Ao mergulhar na história do blog, encetei, num fôlego, uma espécie de viagem ao passado. Foi suficiente para perceber que algo mudou. Não me lembro do porquê, mas, a determinada altura (ou fundura) da minha vida, senti a necessidade da adotar um poema que me identificasse. Apenas, claro, para exercício e consumo interno. O primeiro poema a que recorri foi, com alguma naturalidade, “Amador sem Coisa Amada” de António Gedeão. Mais tarde, na lonjura das noites, procurei personalizar algo que me caracterizasse um pouco melhor. Algo que me identificasse e servisse como uma espécie de fato à medida. Não me importei de passar da seda do fato de Gedeão, para a ganga rota e serapilheira desbotada das palavras que cozi. Quis arriscar e cair dentro do poço que bebe de mim. Esse ensaio de poema serviu durante largos tempos, mas creio que já não me assenta. Começo a sentir-me uma espécie de rei vai nu.

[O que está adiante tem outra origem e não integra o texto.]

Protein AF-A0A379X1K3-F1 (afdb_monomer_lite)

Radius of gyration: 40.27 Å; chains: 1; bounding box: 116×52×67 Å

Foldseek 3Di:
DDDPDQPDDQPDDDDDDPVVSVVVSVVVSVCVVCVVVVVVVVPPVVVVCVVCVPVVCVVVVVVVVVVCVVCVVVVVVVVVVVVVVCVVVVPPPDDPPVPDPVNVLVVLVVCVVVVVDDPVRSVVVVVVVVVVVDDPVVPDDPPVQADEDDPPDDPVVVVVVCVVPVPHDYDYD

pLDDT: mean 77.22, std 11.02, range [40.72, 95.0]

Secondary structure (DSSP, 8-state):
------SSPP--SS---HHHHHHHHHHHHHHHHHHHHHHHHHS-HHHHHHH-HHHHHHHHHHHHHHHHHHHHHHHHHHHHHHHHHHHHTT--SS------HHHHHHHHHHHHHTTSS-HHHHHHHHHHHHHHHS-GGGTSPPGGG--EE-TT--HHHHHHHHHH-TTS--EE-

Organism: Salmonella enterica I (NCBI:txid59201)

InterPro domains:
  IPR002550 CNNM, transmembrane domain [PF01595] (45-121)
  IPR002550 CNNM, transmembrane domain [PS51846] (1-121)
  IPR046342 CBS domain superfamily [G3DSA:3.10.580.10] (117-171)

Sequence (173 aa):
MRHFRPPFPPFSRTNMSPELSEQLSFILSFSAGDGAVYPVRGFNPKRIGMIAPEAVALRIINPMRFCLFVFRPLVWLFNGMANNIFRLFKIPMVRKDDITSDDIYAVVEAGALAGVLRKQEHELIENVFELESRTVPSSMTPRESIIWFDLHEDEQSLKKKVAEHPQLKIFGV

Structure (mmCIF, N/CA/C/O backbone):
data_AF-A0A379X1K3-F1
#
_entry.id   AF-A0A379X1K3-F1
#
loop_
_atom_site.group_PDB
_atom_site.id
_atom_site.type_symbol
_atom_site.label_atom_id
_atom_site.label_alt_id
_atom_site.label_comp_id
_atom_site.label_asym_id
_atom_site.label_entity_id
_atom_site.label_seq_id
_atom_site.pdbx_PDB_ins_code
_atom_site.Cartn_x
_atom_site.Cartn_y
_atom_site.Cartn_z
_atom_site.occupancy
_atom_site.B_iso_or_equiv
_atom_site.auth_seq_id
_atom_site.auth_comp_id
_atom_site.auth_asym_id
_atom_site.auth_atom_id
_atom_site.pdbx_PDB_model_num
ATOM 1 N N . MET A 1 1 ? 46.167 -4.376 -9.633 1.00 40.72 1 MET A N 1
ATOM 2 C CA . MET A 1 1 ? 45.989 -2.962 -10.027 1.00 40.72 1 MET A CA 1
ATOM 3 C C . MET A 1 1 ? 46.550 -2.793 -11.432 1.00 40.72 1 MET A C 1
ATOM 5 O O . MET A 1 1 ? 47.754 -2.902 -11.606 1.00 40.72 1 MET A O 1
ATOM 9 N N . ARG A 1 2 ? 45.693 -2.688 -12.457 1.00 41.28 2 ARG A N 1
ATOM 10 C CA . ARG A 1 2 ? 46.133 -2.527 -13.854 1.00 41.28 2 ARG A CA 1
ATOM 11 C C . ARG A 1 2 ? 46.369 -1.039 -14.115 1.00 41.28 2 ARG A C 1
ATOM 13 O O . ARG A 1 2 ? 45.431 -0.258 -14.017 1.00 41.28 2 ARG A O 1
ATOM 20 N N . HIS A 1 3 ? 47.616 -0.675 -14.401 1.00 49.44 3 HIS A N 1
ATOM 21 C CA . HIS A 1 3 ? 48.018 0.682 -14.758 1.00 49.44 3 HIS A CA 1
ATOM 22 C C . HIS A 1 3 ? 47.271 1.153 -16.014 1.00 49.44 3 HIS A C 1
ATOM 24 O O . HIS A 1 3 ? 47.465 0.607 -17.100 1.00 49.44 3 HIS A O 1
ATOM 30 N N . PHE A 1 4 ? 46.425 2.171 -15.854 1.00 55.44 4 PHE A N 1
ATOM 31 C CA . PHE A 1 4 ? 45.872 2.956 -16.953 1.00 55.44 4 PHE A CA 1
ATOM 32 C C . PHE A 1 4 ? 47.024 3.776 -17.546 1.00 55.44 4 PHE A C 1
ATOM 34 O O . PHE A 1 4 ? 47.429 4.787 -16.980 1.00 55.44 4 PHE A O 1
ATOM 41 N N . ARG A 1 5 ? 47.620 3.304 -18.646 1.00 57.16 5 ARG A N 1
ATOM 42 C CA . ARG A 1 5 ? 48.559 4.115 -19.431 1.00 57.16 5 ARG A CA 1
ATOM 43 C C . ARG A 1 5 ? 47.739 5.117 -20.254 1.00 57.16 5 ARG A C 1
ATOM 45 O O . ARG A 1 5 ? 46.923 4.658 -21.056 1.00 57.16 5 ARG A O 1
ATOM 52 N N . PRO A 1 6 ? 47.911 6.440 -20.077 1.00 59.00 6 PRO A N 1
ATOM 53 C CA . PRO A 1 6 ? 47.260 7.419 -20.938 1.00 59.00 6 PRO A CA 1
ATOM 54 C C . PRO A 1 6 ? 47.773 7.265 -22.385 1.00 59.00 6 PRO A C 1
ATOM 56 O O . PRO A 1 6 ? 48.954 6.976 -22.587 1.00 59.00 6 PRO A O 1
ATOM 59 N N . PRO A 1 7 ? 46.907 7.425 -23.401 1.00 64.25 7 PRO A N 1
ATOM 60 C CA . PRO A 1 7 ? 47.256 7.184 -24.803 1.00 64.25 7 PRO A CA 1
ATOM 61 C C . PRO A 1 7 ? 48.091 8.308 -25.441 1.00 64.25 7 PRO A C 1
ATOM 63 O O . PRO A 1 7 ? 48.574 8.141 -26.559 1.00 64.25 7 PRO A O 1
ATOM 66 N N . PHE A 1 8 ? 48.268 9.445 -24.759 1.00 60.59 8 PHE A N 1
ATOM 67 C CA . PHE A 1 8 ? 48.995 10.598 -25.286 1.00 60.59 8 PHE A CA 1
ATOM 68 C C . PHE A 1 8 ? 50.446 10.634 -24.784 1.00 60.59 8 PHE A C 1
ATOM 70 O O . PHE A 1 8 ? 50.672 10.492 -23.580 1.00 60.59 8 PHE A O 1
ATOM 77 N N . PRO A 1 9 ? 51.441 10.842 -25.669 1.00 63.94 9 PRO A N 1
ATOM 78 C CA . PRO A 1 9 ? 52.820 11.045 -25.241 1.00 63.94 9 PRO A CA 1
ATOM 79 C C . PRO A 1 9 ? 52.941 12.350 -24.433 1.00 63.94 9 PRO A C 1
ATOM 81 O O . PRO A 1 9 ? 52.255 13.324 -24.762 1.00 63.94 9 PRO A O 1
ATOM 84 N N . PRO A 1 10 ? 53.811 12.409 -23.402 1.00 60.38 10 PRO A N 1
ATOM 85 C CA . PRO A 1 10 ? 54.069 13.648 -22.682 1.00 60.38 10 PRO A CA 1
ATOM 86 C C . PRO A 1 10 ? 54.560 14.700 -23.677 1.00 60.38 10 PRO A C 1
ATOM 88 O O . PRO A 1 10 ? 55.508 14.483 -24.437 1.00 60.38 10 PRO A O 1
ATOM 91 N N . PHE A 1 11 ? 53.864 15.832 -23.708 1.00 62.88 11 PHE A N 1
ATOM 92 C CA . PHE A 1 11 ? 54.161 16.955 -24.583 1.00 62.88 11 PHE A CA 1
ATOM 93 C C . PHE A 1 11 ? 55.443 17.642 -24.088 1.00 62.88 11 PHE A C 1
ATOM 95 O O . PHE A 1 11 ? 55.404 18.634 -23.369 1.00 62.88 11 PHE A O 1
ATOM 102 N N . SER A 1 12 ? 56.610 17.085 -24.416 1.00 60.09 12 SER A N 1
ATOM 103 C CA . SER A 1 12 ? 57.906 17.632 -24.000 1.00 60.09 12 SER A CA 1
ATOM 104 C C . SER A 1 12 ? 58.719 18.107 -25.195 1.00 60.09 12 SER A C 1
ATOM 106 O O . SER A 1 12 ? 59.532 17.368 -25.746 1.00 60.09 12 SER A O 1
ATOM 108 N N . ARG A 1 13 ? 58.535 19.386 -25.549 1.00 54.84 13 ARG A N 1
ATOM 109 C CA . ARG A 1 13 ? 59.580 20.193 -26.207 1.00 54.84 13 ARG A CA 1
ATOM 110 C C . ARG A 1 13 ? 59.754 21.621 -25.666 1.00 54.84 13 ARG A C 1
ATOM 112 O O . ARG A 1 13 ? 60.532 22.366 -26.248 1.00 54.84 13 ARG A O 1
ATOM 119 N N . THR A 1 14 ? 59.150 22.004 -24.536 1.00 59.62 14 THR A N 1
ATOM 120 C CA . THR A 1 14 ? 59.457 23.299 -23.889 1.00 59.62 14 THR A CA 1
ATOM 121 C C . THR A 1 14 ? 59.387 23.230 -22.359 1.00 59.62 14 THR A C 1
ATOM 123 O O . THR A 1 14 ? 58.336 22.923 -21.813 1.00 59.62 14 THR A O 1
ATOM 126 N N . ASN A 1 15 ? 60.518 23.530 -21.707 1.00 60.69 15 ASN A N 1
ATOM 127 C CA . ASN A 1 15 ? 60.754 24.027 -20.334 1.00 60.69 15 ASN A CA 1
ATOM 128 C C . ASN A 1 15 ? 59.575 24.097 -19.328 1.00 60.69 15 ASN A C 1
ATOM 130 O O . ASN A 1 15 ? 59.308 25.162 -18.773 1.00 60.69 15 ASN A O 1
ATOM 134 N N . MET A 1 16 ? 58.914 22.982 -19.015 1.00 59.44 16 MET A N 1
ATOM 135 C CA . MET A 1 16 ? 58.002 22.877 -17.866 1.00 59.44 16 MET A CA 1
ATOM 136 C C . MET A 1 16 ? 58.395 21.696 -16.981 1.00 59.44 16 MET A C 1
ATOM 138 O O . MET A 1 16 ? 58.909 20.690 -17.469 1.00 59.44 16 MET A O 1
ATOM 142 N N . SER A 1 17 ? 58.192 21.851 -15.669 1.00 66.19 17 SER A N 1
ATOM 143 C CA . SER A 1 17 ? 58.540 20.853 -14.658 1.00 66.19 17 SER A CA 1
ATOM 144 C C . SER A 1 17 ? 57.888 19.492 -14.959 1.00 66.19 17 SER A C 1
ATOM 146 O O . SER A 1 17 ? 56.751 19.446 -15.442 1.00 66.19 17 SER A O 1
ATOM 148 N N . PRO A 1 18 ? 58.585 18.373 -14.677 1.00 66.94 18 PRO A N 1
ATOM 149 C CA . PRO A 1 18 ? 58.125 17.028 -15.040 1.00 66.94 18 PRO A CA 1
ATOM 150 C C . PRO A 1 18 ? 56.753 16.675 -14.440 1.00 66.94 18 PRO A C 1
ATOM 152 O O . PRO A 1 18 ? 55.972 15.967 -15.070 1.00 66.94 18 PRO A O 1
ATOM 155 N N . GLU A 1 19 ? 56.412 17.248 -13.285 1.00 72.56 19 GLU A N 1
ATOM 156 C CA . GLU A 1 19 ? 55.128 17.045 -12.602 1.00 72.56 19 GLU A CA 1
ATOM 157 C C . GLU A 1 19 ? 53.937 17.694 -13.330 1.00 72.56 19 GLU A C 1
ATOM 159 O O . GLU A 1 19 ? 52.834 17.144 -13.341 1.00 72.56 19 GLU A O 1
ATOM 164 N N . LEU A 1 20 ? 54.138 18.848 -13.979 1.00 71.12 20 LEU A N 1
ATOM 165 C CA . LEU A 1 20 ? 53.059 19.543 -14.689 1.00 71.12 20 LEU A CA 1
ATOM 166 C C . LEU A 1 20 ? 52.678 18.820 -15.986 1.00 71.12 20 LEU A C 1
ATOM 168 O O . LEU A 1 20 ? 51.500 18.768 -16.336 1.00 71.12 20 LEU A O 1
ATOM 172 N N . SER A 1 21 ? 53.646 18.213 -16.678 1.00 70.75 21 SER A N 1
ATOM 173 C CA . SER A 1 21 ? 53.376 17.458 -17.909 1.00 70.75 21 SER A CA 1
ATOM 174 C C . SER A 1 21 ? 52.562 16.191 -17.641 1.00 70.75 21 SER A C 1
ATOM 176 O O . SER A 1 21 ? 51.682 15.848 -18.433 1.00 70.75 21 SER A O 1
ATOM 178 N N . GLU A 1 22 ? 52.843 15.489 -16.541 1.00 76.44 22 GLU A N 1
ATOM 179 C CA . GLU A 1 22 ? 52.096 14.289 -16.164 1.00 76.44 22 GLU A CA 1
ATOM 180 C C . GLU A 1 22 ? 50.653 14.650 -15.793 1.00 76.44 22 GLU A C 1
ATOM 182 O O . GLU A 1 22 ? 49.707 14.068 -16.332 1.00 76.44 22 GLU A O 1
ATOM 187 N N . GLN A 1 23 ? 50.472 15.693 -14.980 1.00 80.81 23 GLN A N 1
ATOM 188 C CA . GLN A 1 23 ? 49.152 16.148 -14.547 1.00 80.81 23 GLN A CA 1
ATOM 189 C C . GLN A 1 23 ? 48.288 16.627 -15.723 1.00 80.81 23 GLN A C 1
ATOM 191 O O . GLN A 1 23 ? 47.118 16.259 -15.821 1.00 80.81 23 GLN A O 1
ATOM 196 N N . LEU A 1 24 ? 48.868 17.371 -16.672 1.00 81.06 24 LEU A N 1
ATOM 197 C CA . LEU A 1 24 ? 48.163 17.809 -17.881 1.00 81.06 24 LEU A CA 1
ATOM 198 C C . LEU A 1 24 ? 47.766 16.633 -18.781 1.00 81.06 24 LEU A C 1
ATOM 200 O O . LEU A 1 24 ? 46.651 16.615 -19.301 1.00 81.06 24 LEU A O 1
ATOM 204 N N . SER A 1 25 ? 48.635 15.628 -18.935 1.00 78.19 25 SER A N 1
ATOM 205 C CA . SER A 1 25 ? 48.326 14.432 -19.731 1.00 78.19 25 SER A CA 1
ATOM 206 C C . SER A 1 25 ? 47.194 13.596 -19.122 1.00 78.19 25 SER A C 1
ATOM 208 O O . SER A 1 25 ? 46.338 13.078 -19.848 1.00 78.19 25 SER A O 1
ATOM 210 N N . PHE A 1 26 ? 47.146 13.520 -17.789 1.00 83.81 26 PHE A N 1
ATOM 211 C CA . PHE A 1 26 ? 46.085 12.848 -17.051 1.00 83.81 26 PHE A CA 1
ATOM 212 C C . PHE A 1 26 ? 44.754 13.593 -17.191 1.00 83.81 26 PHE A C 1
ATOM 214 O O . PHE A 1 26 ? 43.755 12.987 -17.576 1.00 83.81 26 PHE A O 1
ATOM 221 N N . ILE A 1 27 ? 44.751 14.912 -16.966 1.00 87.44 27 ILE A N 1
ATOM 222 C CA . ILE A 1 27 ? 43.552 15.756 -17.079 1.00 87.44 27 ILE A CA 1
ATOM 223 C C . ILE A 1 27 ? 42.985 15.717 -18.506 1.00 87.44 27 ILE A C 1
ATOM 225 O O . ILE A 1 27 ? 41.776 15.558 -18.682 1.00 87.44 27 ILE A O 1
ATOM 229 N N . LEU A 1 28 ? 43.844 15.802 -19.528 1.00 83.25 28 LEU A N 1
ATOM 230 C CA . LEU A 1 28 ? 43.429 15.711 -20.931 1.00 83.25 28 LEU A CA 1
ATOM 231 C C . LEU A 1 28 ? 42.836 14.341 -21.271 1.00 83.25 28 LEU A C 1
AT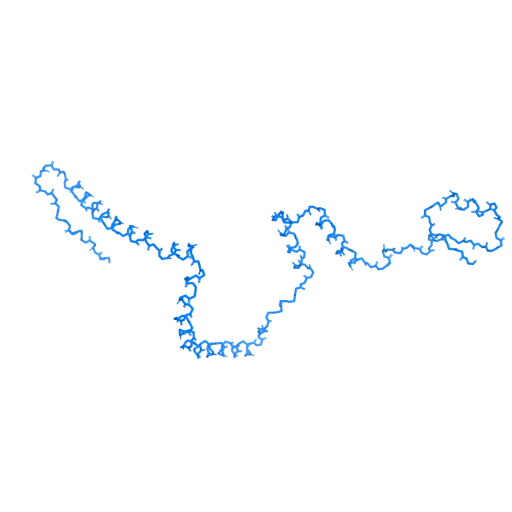OM 233 O O . LEU A 1 28 ? 41.805 14.274 -21.936 1.00 83.25 28 LEU A O 1
ATOM 237 N N . SER A 1 29 ? 43.449 13.256 -20.794 1.00 82.12 29 SER A N 1
ATOM 238 C CA . SER A 1 29 ? 42.951 11.898 -21.046 1.00 82.12 29 SER A CA 1
ATOM 239 C C . SER A 1 29 ? 41.617 11.633 -20.342 1.00 82.12 29 SER A C 1
ATOM 241 O O . SER A 1 29 ? 40.728 11.022 -20.932 1.00 82.12 29 SER A O 1
ATOM 243 N N . PHE A 1 30 ? 41.458 12.118 -19.107 1.00 85.25 30 PHE A N 1
ATOM 244 C CA . PHE A 1 30 ? 40.227 11.981 -18.327 1.00 85.25 30 PHE A CA 1
ATOM 245 C C . PHE A 1 30 ? 39.073 12.766 -18.968 1.00 85.25 30 PHE A C 1
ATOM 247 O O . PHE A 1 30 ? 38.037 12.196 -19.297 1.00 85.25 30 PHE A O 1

Ainda que o monge comece por tecer o hábito, tantas vezes o hábito acaba a fazer o monge. Não quero obedecer nem, tão-pouco, fazer fretes a poemas. Não sei quem sou, mas, ali, já não sou eu. Mais ou menos na época em que escrevi o “Sombra Lunar”, escrevi o poema que, acredito, hoje me cai melhor. Hoje dispo as vestes rasgadas e visto o “Poema Invisível”.

 

 

Amador sem Coisa Amada – Poema de António Gedeão

"

Resolvi andar na rua

com os olhos postos no chão.

Quem me quiser que me chame

ou que me toque com a mão.

 

Quando a angústia embaciar

de tédio os olhos vidrados,

olharei para os prédios altos,

para as telhas dos telhados.

 

Amador sem coisa amada,

aprendiz colegial.

Sou amador da existência,

não chego a profissional.

"

 

Sombra Lunar

"

Parece-me, de noite, ver alguém na Lua,

solitário e prisioneiro do seu lado oculto.

Parece navegar as cinzas numa falua

e arrastar-se no sedimento como um vulto.

 

Existirão seres extraterrestres,

ou será apenas a névoa do meu olhar cansado?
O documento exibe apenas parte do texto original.